In our 4 cases, no obvious intraoperative major vessel damage was observed; however, DWM ischemia developed postoperatively. We cannot prove or confirm that the medullary artery was difficult to visualize on imaging studies^14^; however, it is believed that the medullary artery was sacrificed through coagulation of small arteries during tumor resection. Thus, the medullary artery is an important vessel in intramedullary tumor resection because it is thin and can be easily damaged and can sometimes lead to symptoms of DWM ischemia.
The cause of the delayed onset of symptoms or transient improvement cannot be definitively determined. The transient course of the condition may be attributed to a number of potential causes, including venous congestion, arterial injury of adjacent pia, and cerebral vasospasm. Another possible cause is that the medullary artery is a terminal artery,^14,18^ but there may be some collateral flow, and ischemia may be caused by decreased perfusion, such as postoperative dehydration or temporary arterial hypotension from other causes. In our 4 cases, all tumors were located between the anterior cerebral artery and middle cerebral artery in the frontal lobe and the middle cerebral artery and posterior cerebral artery in the parietal lobes; thus, the ischemia can also be explained as hemodynamic ischemia because these areas are most likely to be in the watershed region.^20,21^ Because tumor location is reported to be a predictive factor for postoperative stroke,^8^ we suspect that tumors located in the watershed area of the frontal or parietal lobes are at risk of DWM ischemia and should be carefully monitored postoperatively.

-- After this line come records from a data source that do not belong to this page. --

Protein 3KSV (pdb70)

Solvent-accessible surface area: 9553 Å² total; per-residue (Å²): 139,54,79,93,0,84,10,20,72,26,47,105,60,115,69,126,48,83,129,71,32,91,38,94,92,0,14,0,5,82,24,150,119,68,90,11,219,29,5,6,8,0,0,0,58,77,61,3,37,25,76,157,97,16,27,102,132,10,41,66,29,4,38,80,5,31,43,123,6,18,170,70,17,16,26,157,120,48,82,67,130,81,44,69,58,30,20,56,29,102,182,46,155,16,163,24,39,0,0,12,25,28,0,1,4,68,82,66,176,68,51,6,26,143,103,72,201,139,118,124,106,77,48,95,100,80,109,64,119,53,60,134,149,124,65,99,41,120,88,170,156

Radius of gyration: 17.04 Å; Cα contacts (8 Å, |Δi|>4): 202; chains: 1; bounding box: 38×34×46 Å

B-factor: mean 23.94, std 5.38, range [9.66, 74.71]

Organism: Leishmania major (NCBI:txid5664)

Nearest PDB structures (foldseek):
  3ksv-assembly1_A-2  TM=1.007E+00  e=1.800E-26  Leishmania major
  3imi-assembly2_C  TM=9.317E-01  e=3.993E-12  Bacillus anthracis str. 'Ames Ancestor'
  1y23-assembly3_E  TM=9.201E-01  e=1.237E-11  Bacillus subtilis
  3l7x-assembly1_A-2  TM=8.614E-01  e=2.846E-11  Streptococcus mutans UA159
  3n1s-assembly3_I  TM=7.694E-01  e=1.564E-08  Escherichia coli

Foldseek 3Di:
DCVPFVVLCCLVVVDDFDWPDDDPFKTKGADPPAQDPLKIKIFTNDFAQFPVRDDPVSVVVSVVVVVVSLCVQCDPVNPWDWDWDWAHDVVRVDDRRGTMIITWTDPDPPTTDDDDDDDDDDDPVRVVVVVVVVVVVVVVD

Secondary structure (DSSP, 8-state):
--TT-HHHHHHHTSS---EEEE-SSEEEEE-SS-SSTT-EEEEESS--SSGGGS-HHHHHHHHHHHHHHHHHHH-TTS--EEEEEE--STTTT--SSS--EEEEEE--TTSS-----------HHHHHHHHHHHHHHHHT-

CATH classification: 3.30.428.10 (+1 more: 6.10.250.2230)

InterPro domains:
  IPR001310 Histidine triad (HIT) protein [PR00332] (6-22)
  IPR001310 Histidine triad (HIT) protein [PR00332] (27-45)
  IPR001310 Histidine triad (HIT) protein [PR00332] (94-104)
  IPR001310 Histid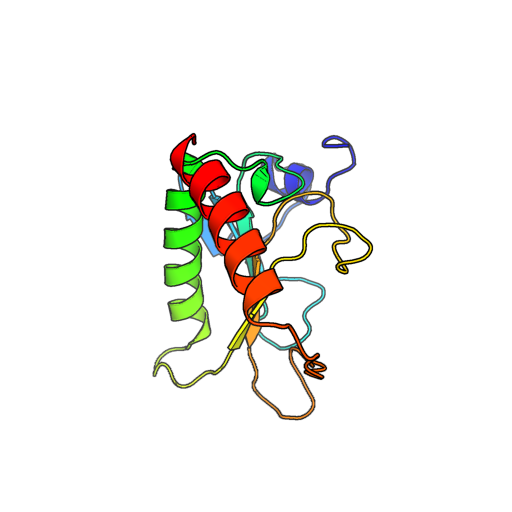ine triad (HIT) protein [PTHR46648] (2-139)
  IPR011146 HIT-like domain [PF01230] (13-107)
  IPR011146 HIT-like domain [PS51084] (6-113)
  IPR019808 Histidine triad, conserved site [PS00892] (87-105)
  IPR036265 HIT-like superfamily [G3DSA:3.30.428.10] (1-114)
  IPR036265 HIT-like superfamily [SSF54197] (4-137)
  IPR039384 HINT family [cd01277] (4-106)

Sequence (141 aa):
MAANCIFCKIIKGDIPCAKVAETSKALAFMDINPLSRGHMLVIPKEHASCLHELGMEDAADVGVLLAKASRAVAGPDGSMQYNVLQNNGSLAHQEVPHVHFHIIPKTDEKTGLKIGWDTVKVASDELAEDAKRYSEAIAKI

Structure (mmCIF, N/CA/C/O backbone):
data_3KSV
#
_entry.id   3KSV
#
_cell.length_a   52.628
_cell.length_b   67.764
_cell.length_c   76.182
_cell.angle_alpha   90.000
_cell.angle_beta   90.000
_cell.angle_gamma   90.000
#
_symmetry.space_group_name_H-M   'C 2 2 21'
#
loop_
_entity.id
_entity.type
_entity.pdbx_description
1 polymer 'Uncharacterized protein'
2 non-polymer 'ZINC ION'
3 water water
#
loop_
_atom_site.group_PDB
_atom_site.id
_atom_site.type_symbol
_atom_site.label_atom_id
_atom_site.label_alt_id
_atom_site.label_comp_id
_atom_site.label_asym_id
_atom_site.label_entity_id
_atom_site.label_seq_id
_atom_site.pdbx_PDB_ins_code
_atom_site.Cartn_x
_atom_site.Cartn_y
_atom_site.Cartn_z
_atom_site.occupancy
_atom_site.B_iso_or_equiv
_atom_site.auth_seq_id
_atom_site.auth_comp_id
_atom_site.auth_asym_id
_atom_site.auth_atom_id
_atom_site.pdbx_PDB_model_num
ATOM 1 N N . MET A 1 9 ? -23.095 -15.465 -21.287 1.00 39.81 1 MET A N 1
ATOM 2 C CA . MET A 1 9 ? -23.615 -15.526 -19.886 1.00 39.69 1 MET A CA 1
ATOM 3 C C . MET A 1 9 ? -22.678 -14.850 -18.870 1.00 38.98 1 MET A C 1
ATOM 4 O O . MET A 1 9 ? -21.859 -15.518 -18.222 1.00 39.06 1 MET A O 1
ATOM 9 N N . ALA A 1 10 ? -22.809 -13.518 -18.765 1.00 38.08 2 ALA A N 1
ATOM 10 C CA . ALA A 1 10 ? -22.308 -12.739 -17.614 1.00 37.11 2 ALA A CA 1
ATOM 11 C C . ALA A 1 10 ? -23.213 -13.006 -16.393 1.00 36.31 2 ALA A C 1
ATOM 12 O O . ALA A 1 10 ? -22.773 -12.920 -15.236 1.00 36.21 2 ALA A O 1
ATOM 14 N N . ALA A 1 11 ? -24.481 -13.329 -16.669 1.00 35.31 3 ALA A N 1
ATOM 15 C CA . ALA A 1 11 ? -25.446 -13.751 -15.644 1.00 34.29 3 ALA A CA 1
ATOM 16 C C . ALA A 1 11 ? -24.977 -15.023 -14.913 1.00 33.22 3 ALA A C 1
ATOM 17 O O . ALA A 1 11 ? -24.894 -15.032 -13.679 1.00 33.33 3 ALA A O 1
ATOM 19 N N . ASN A 1 12 ? -24.642 -16.070 -15.675 1.00 31.61 4 ASN A N 1
ATOM 20 C CA . ASN A 1 12 ? -24.067 -17.309 -15.111 1.00 30.22 4 ASN A CA 1
ATOM 21 C C . ASN A 1 12 ? -22.533 -17.332 -15.075 1.00 28.59 4 ASN A C 1
ATOM 22 O O . ASN A 1 12 ? -21.934 -18.399 -15.205 1.00 28.77 4 ASN A O 1
ATOM 27 N N . CYS A 1 13 ? -21.896 -16.176 -14.906 1.00 26.70 5 CYS A N 1
ATOM 28 C CA . CYS A 1 13 ? -20.433 -16.120 -14.800 1.00 24.78 5 CYS A CA 1
ATOM 29 C C . CYS A 1 13 ? -20.023 -15.899 -13.358 1.00 24.68 5 CYS A C 1
ATOM 30 O O . CYS A 1 13 ? -20.175 -14.798 -12.831 1.00 24.05 5 CYS A O 1
ATOM 33 N N . ILE A 1 14 ? -19.463 -16.927 -12.728 1.00 24.36 6 ILE A N 1
ATOM 34 C CA . ILE A 1 14 ? -19.094 -16.820 -11.323 1.00 24.32 6 ILE A CA 1
ATOM 35 C C . ILE A 1 14 ? -18.118 -15.694 -11.005 1.00 24.01 6 ILE A C 1
ATOM 36 O O . ILE A 1 14 ? -18.141 -15.182 -9.894 1.00 23.91 6 ILE A O 1
ATOM 41 N N . PHE A 1 15 ? -17.274 -15.277 -11.952 1.00 23.79 7 PHE A N 1
ATOM 42 C CA . PHE A 1 15 ? -16.340 -14.181 -11.655 1.00 23.52 7 PHE A CA 1
ATOM 43 C C . PHE A 1 15 ? -17.038 -12.842 -11.665 1.00 23.56 7 PHE A C 1
ATOM 44 O O . PHE A 1 15 ? -16.731 -11.978 -10.852 1.00 23.56 7 PHE A O 1
ATOM 52 N N . CYS A 1 16 ? -17.997 -12.672 -12.558 1.00 23.67 8 CYS A N 1
ATOM 53 C CA . CYS A 1 16 ? -18.858 -11.497 -12.478 1.00 24.12 8 CYS A CA 1
ATOM 54 C C . CYS A 1 16 ? -19.642 -11.457 -11.162 1.00 24.23 8 CYS A C 1
ATOM 55 O O . CYS A 1 16 ? -19.831 -10.393 -10.583 1.00 24.03 8 CYS A O 1
ATOM 58 N N . LYS A 1 17 ? -20.078 -12.612 -10.680 1.00 24.65 9 LYS A N 1
ATOM 59 C CA . LYS A 1 17 ? -20.796 -12.673 -9.403 1.00 25.55 9 LYS A CA 1
ATOM 60 C C . LYS A 1 17 ? -19.888 -12.205 -8.252 1.00 26.00 9 LYS A C 1
ATOM 61 O O . LYS A 1 17 ? -20.308 -11.431 -7.410 1.00 26.00 9 LYS A O 1
ATOM 67 N N . ILE A 1 18 ? -18.646 -12.680 -8.236 1.00 26.65 10 ILE A N 1
ATOM 68 C CA . ILE A 1 18 ? -17.644 -12.219 -7.273 1.00 27.18 10 ILE A CA 1
ATOM 69 C C . ILE A 1 18 ? -17.409 -10.709 -7.425 1.00 27.88 10 ILE A C 1
ATOM 70 O 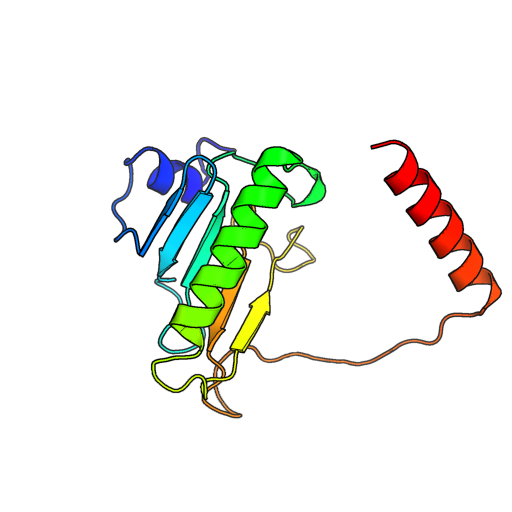O . ILE A 1 18 ? -17.414 -9.974 -6.441 1.00 28.31 10 ILE A O 1
ATOM 75 N N . ILE A 1 19 ? -17.243 -10.250 -8.662 1.00 28.48 11 ILE A N 1
ATOM 76 C CA . ILE A 1 19 ? -16.881 -8.858 -8.922 1.00 28.94 11 ILE A CA 1
ATOM 77 C C . ILE A 1 19 ? -17.954 -7.886 -8.440 1.00 29.09 11 ILE A C 1
ATOM 78 O O . ILE A 1 19 ? -17.626 -6.850 -7.872 1.00 29.10 11 ILE A O 1
ATOM 83 N N . LYS A 1 20 ? -19.225 -8.234 -8.640 1.00 29.93 12 LYS A N 1
ATOM 84 C CA . LYS A 1 20 ? -20.355 -7.367 -8.254 1.00 30.17 12 LYS A CA 1
ATOM 85 C C . LYS A 1 20 ? -20.753 -7.520 -6.778 1.00 30.57 12 LYS A C 1
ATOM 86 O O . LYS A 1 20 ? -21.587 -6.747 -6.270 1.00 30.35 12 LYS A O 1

Furthermore, DWM ischemia may be particularly prone to manifestation in gliomas of the dominant hemisphere, which are the target of awake craniotomy.
Management and Prognosis
Postoperative dehydration and anemia should be corrected to prevent DWM ischemia. We administered intravenous edaravone to 3 of our 4 patients and intravenous infusions to prevent dehydration. Edaravone has been shown to be effective in treating acute cerebral infarction, especially within 24 hours of onset.^15,22^ All patients showed rapid improvement in neurological symptoms, and 3 of the 4 patients had the same mRS scores at discharge and preoperatively. The effects of edaravone and infusion in our cases are not certain; however, our cases suggest that the symptoms of delayed DWM ischemia may be transient and recoverable. However, the prognosis of this pathology should be studied in the future with the accumulation of more cases.
Limitations
There are some limitations to our study. Transient DWM ischemia is thought to be caused by the sacrifice of the medullary artery; however, it has not been objectively proven by high-resolution computed tomography angiography or angiogram. Moreover, the power of the study is limited by the lack of reported cases of delayed DWM ischemia after awake surgery, which prevented a comparison with previous literature. We hope that further accumulation of such cases will enable a more detailed analysis of its clinical evolution and the most appropriate management in the future.
CONCLUSION
This study is the first to illustrate the clinical significance of delayed DWM ischemia after tumor resection by awake craniotomy, which is a rare but important pathology. If delayed aphasia or paralysis occurs after tumor resection, DWM ischemia because of intraoperative injury to the medullary artery should be considered and treatment for ischemia should be initiated soon. In our case, these symptoms were often transient and resolved. The lesson, therefore, is that tumors located in the frontal or parietal lobes, particularly in the watershed area, should be carefully monitored for postoperative ischemia.